I felt Raymond shift in his chair and I leaned forward.
“Mr. Thom,” I said.
He raised his eyebrows, then waggled them at me in quite a disconcerting way. “Sammy,” I said, correcting myself, and he nodded at me.
“I’m afraid I have to clarify a couple of factual inaccuracies,” I said. “Firstly, we did not save your life. Credit for that must go to the Ambulance Service, whose staff, although somewhat brusque, did what was necessary to stabilize your condition whilst they brought you here. The medical team at the hospital, including the anesthetist and the orthopedic surgeon who operated on your hip, alongside the many other health-care professionals who have carried out your postoperative care—it is they who saved you, if anyone did. Raymond and I merely summoned assistance and kept you company until such time as the National Health Service took responsibility.”
“Aye, God bless the NHS, right enough,” said Raymond, interrupting rudely. I gave him one of my sternest looks.
“Furthermore,” I continued, “I should clarify posthaste that Raymond and myself are merely coworkers. We are most certainly not married to one another.” I stared hard at Sammy, making sure that he was in no doubt. Sammy looked at Raymond. Raymond looked at Sammy. There was a silence which, to me, seemed slightly awkward. Raymond sat forward in his chair.
“So, eh, where do you live then, Sammy? What were you up to the other day when you had your accident?” he asked.

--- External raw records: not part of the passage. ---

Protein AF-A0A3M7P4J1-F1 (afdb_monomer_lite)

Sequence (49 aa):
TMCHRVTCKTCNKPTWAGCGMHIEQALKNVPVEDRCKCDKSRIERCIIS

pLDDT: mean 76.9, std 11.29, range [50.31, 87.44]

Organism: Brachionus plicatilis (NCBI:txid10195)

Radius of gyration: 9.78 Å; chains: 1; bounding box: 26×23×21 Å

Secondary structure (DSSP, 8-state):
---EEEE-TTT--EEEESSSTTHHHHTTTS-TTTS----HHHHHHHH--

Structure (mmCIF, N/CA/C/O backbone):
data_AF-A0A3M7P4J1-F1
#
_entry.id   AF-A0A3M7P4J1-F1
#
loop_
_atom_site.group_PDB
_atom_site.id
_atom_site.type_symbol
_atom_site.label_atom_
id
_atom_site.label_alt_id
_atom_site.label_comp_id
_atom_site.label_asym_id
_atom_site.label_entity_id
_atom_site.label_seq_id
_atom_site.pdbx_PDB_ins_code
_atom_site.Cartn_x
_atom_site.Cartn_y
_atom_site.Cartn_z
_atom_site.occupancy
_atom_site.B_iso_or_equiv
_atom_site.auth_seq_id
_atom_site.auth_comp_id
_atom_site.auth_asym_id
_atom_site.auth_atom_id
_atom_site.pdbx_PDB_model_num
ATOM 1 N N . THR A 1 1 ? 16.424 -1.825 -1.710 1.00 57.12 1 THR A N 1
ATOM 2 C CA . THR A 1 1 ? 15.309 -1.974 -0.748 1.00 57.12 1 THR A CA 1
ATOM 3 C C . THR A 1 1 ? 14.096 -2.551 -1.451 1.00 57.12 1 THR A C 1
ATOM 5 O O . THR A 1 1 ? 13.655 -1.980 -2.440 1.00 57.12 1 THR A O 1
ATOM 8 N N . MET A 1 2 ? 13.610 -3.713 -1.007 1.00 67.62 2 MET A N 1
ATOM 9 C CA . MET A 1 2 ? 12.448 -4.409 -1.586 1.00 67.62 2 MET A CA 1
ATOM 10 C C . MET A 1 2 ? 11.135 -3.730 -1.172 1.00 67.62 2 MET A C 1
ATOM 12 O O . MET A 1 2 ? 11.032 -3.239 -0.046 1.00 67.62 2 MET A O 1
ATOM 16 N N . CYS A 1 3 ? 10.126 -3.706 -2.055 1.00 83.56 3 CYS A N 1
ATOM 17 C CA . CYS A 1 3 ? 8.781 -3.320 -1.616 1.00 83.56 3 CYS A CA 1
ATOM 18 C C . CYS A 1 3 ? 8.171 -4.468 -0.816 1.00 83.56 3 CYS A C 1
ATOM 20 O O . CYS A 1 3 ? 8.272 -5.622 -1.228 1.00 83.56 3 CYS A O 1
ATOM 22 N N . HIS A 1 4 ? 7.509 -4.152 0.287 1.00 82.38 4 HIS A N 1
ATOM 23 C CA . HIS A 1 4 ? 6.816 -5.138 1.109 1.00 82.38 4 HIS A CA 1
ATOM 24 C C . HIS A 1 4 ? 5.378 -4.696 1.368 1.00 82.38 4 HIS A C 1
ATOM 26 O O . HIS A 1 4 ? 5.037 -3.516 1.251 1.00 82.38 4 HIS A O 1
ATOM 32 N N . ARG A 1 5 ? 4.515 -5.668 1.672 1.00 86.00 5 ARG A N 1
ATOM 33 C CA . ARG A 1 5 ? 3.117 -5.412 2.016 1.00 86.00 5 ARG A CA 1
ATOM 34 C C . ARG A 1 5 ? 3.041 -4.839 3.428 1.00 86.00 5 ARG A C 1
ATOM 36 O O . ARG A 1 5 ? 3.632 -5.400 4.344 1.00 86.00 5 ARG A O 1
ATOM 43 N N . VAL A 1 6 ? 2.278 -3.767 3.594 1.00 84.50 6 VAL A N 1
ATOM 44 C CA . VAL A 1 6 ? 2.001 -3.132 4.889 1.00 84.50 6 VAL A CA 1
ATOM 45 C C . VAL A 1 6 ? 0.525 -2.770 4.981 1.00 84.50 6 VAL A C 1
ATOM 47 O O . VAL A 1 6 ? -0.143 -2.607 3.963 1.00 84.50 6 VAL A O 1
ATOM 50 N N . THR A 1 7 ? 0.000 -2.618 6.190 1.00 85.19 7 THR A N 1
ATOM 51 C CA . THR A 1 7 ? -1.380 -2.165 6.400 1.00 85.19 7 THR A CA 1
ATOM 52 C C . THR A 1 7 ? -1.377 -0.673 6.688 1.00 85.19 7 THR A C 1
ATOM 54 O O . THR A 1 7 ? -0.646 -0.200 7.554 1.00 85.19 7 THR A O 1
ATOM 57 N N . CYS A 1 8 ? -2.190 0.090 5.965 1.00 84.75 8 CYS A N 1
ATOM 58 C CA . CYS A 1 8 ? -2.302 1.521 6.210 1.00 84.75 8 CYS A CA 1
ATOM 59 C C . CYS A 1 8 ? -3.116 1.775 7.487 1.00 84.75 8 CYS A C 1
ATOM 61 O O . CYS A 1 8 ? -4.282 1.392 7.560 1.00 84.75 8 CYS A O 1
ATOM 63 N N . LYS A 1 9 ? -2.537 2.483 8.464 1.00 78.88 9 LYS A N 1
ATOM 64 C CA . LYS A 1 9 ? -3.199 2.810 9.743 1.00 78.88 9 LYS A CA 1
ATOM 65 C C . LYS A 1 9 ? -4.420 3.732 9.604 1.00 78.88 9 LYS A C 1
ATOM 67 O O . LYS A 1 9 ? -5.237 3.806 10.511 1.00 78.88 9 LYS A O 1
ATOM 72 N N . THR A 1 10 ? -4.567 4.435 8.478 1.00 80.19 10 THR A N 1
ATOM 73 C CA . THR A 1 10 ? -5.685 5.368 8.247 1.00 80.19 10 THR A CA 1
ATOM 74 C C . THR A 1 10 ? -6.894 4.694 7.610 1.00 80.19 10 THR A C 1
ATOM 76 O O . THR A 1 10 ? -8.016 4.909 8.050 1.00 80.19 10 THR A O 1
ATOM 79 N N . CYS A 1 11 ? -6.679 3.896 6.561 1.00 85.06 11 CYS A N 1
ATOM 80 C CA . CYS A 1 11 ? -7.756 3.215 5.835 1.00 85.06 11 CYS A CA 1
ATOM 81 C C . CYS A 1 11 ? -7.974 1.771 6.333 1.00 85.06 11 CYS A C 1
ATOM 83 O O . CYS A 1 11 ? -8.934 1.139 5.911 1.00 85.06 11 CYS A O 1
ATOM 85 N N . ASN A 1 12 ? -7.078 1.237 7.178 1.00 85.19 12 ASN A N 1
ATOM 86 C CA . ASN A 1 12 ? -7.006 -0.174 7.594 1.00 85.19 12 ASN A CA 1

Besides the touches of irony, and the novel’s redemptive aspect, another thing I loved in this book was the way it did not shy away from the daily struggles and sadness of life, while at the same time maintaining its hopeful, light and quirky touch.

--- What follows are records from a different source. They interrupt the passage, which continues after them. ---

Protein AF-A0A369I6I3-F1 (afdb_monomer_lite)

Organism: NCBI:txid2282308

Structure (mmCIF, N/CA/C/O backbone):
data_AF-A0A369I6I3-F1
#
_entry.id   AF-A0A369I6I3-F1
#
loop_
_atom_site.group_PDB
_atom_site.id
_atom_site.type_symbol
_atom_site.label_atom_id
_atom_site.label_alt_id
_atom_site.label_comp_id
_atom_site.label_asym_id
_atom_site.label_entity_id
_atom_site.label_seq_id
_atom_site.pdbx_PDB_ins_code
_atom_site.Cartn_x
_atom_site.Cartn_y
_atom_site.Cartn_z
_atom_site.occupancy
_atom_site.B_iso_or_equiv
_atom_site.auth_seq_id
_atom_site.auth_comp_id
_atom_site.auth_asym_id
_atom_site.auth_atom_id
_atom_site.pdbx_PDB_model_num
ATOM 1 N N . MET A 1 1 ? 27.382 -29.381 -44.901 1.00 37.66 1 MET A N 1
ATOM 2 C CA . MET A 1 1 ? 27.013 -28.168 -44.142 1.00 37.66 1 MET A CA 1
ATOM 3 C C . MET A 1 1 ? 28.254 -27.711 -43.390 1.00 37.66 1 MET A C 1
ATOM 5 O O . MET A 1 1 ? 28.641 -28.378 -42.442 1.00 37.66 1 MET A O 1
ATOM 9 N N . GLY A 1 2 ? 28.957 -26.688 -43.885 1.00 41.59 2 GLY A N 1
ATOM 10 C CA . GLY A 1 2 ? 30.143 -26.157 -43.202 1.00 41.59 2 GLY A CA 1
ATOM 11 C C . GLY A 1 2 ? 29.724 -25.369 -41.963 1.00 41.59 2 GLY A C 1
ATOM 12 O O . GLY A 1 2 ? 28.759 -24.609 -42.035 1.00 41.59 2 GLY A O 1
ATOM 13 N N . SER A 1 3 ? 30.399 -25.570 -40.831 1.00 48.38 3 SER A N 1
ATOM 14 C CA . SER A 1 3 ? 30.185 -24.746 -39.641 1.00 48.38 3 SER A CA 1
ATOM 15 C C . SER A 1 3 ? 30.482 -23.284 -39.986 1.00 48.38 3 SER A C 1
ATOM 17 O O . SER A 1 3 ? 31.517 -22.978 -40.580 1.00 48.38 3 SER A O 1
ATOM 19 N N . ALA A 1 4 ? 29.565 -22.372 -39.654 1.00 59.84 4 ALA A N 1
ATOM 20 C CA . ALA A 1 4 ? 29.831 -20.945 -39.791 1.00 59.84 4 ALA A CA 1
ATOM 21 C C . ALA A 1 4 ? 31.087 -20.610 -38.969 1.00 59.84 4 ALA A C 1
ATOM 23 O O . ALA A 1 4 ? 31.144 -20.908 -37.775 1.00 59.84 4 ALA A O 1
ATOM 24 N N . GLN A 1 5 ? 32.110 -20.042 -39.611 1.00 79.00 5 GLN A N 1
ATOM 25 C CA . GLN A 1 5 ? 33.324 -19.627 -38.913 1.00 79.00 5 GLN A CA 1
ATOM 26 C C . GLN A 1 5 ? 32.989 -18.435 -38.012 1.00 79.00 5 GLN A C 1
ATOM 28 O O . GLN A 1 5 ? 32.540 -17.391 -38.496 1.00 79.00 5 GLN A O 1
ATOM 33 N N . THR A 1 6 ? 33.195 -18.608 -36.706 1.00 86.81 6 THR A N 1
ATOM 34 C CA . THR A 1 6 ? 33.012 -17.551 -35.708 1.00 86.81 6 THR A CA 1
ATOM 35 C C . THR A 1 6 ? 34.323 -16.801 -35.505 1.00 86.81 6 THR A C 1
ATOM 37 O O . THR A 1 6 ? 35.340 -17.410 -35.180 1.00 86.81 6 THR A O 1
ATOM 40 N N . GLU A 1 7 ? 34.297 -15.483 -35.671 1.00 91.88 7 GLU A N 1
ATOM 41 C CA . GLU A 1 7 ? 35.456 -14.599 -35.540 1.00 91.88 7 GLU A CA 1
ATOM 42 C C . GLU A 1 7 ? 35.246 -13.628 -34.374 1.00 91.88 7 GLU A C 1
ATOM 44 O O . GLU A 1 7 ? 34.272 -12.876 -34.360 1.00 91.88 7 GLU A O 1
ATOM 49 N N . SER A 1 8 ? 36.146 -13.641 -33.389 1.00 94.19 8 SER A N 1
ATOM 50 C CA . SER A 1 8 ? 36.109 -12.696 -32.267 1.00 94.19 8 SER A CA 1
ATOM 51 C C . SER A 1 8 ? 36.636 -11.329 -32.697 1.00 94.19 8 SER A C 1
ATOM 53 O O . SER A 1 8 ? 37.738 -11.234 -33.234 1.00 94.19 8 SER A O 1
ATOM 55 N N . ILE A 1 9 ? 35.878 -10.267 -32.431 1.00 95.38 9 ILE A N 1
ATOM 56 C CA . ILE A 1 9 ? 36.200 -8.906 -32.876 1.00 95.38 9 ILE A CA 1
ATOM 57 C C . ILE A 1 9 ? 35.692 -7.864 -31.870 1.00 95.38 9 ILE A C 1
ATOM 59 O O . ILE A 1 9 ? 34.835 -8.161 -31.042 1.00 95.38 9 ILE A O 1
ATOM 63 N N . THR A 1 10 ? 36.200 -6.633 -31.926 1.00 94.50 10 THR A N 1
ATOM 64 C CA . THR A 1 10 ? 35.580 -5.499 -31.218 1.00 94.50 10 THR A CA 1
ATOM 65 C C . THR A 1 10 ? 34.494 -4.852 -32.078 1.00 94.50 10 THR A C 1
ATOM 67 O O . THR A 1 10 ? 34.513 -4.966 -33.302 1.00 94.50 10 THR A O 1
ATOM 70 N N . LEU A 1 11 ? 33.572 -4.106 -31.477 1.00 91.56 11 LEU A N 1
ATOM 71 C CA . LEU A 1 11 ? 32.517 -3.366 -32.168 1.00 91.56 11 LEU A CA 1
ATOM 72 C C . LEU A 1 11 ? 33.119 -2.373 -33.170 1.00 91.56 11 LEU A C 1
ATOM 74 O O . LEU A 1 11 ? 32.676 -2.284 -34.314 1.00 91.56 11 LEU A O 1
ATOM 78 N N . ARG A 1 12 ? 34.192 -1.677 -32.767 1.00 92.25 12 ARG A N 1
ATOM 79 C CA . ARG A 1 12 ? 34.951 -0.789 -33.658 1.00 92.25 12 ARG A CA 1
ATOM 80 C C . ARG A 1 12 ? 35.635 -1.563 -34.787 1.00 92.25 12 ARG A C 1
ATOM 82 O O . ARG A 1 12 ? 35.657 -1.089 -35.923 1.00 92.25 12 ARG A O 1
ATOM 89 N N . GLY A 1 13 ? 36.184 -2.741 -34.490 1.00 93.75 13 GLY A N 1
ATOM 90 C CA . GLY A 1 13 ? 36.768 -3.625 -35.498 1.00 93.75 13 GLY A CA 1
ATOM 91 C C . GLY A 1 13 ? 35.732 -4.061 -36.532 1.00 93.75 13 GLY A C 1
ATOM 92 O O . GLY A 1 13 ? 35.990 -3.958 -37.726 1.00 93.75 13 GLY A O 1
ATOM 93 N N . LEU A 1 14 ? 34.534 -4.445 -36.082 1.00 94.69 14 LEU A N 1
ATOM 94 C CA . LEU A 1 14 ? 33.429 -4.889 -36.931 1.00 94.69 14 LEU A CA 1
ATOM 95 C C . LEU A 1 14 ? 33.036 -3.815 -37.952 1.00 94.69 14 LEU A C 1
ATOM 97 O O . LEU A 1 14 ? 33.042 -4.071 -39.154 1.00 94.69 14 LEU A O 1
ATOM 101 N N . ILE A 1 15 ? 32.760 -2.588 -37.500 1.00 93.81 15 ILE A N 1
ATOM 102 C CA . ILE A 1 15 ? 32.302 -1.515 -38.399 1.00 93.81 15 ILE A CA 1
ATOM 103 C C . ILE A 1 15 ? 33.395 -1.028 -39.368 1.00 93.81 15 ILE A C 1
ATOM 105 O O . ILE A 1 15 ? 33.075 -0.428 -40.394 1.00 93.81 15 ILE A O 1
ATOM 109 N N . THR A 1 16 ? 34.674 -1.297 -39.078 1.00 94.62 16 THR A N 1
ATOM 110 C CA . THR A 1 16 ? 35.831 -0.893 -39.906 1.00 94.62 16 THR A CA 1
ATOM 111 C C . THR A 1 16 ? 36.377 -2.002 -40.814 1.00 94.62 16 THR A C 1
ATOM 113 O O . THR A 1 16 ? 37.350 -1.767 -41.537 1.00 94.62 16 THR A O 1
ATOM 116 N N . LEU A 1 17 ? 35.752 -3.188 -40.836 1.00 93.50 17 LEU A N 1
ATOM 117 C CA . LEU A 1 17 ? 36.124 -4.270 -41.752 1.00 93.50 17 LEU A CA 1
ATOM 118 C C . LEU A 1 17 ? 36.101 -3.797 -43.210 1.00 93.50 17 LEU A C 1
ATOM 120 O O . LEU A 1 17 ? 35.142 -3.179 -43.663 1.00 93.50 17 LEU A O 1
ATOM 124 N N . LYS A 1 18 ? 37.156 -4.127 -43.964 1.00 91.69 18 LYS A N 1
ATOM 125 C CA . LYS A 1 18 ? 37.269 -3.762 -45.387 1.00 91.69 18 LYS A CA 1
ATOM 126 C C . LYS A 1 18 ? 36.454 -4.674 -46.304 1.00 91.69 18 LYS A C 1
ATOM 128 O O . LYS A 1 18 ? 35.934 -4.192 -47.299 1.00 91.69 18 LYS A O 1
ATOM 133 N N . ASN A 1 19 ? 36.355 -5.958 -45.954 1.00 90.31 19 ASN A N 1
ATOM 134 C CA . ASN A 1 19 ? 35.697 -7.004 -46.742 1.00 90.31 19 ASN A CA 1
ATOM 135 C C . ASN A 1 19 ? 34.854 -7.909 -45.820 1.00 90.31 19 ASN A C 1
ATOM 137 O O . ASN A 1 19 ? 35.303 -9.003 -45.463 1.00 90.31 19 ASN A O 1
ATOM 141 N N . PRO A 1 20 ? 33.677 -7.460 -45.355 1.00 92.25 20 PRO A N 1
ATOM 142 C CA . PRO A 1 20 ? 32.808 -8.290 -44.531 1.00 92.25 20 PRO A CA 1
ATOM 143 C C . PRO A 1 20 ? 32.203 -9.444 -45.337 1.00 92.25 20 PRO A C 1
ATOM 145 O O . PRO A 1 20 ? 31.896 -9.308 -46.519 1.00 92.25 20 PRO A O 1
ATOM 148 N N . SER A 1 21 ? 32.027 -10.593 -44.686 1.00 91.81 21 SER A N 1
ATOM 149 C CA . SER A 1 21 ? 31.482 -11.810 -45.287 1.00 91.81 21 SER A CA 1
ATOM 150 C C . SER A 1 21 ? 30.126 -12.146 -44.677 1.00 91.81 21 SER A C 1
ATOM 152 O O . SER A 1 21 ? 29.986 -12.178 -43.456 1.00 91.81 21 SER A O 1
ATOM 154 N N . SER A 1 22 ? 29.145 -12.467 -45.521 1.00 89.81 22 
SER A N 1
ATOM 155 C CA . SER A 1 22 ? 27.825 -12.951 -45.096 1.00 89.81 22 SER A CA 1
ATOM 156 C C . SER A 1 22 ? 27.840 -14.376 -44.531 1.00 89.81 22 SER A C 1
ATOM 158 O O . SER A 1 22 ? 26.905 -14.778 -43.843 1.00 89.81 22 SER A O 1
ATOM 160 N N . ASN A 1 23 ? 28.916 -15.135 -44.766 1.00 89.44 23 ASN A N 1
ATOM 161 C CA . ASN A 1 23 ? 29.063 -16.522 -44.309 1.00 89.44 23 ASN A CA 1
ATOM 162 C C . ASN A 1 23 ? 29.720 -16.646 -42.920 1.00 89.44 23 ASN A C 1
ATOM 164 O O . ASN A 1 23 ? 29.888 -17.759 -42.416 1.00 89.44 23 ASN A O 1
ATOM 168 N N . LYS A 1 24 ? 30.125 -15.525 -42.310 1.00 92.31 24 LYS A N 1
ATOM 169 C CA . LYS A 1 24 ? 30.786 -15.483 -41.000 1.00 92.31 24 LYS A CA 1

Even with all that Eleanor had suffered, I felt no pity for her, only sympathy, because of her unflinching courage. She might not be conventionally appealing, but there is nonetheless an admirable core in her.
There was more than one twist to the story that I did not see coming at all, but all the pieces fit together almost seamlessly. I don’t want to say too much about the romance for that reason.
My one caveat is small; I did not really understand why Eleanor’s life took the turn this book portrays at that precise moment. I would have expected her to get closer to people a bit earlier in her life.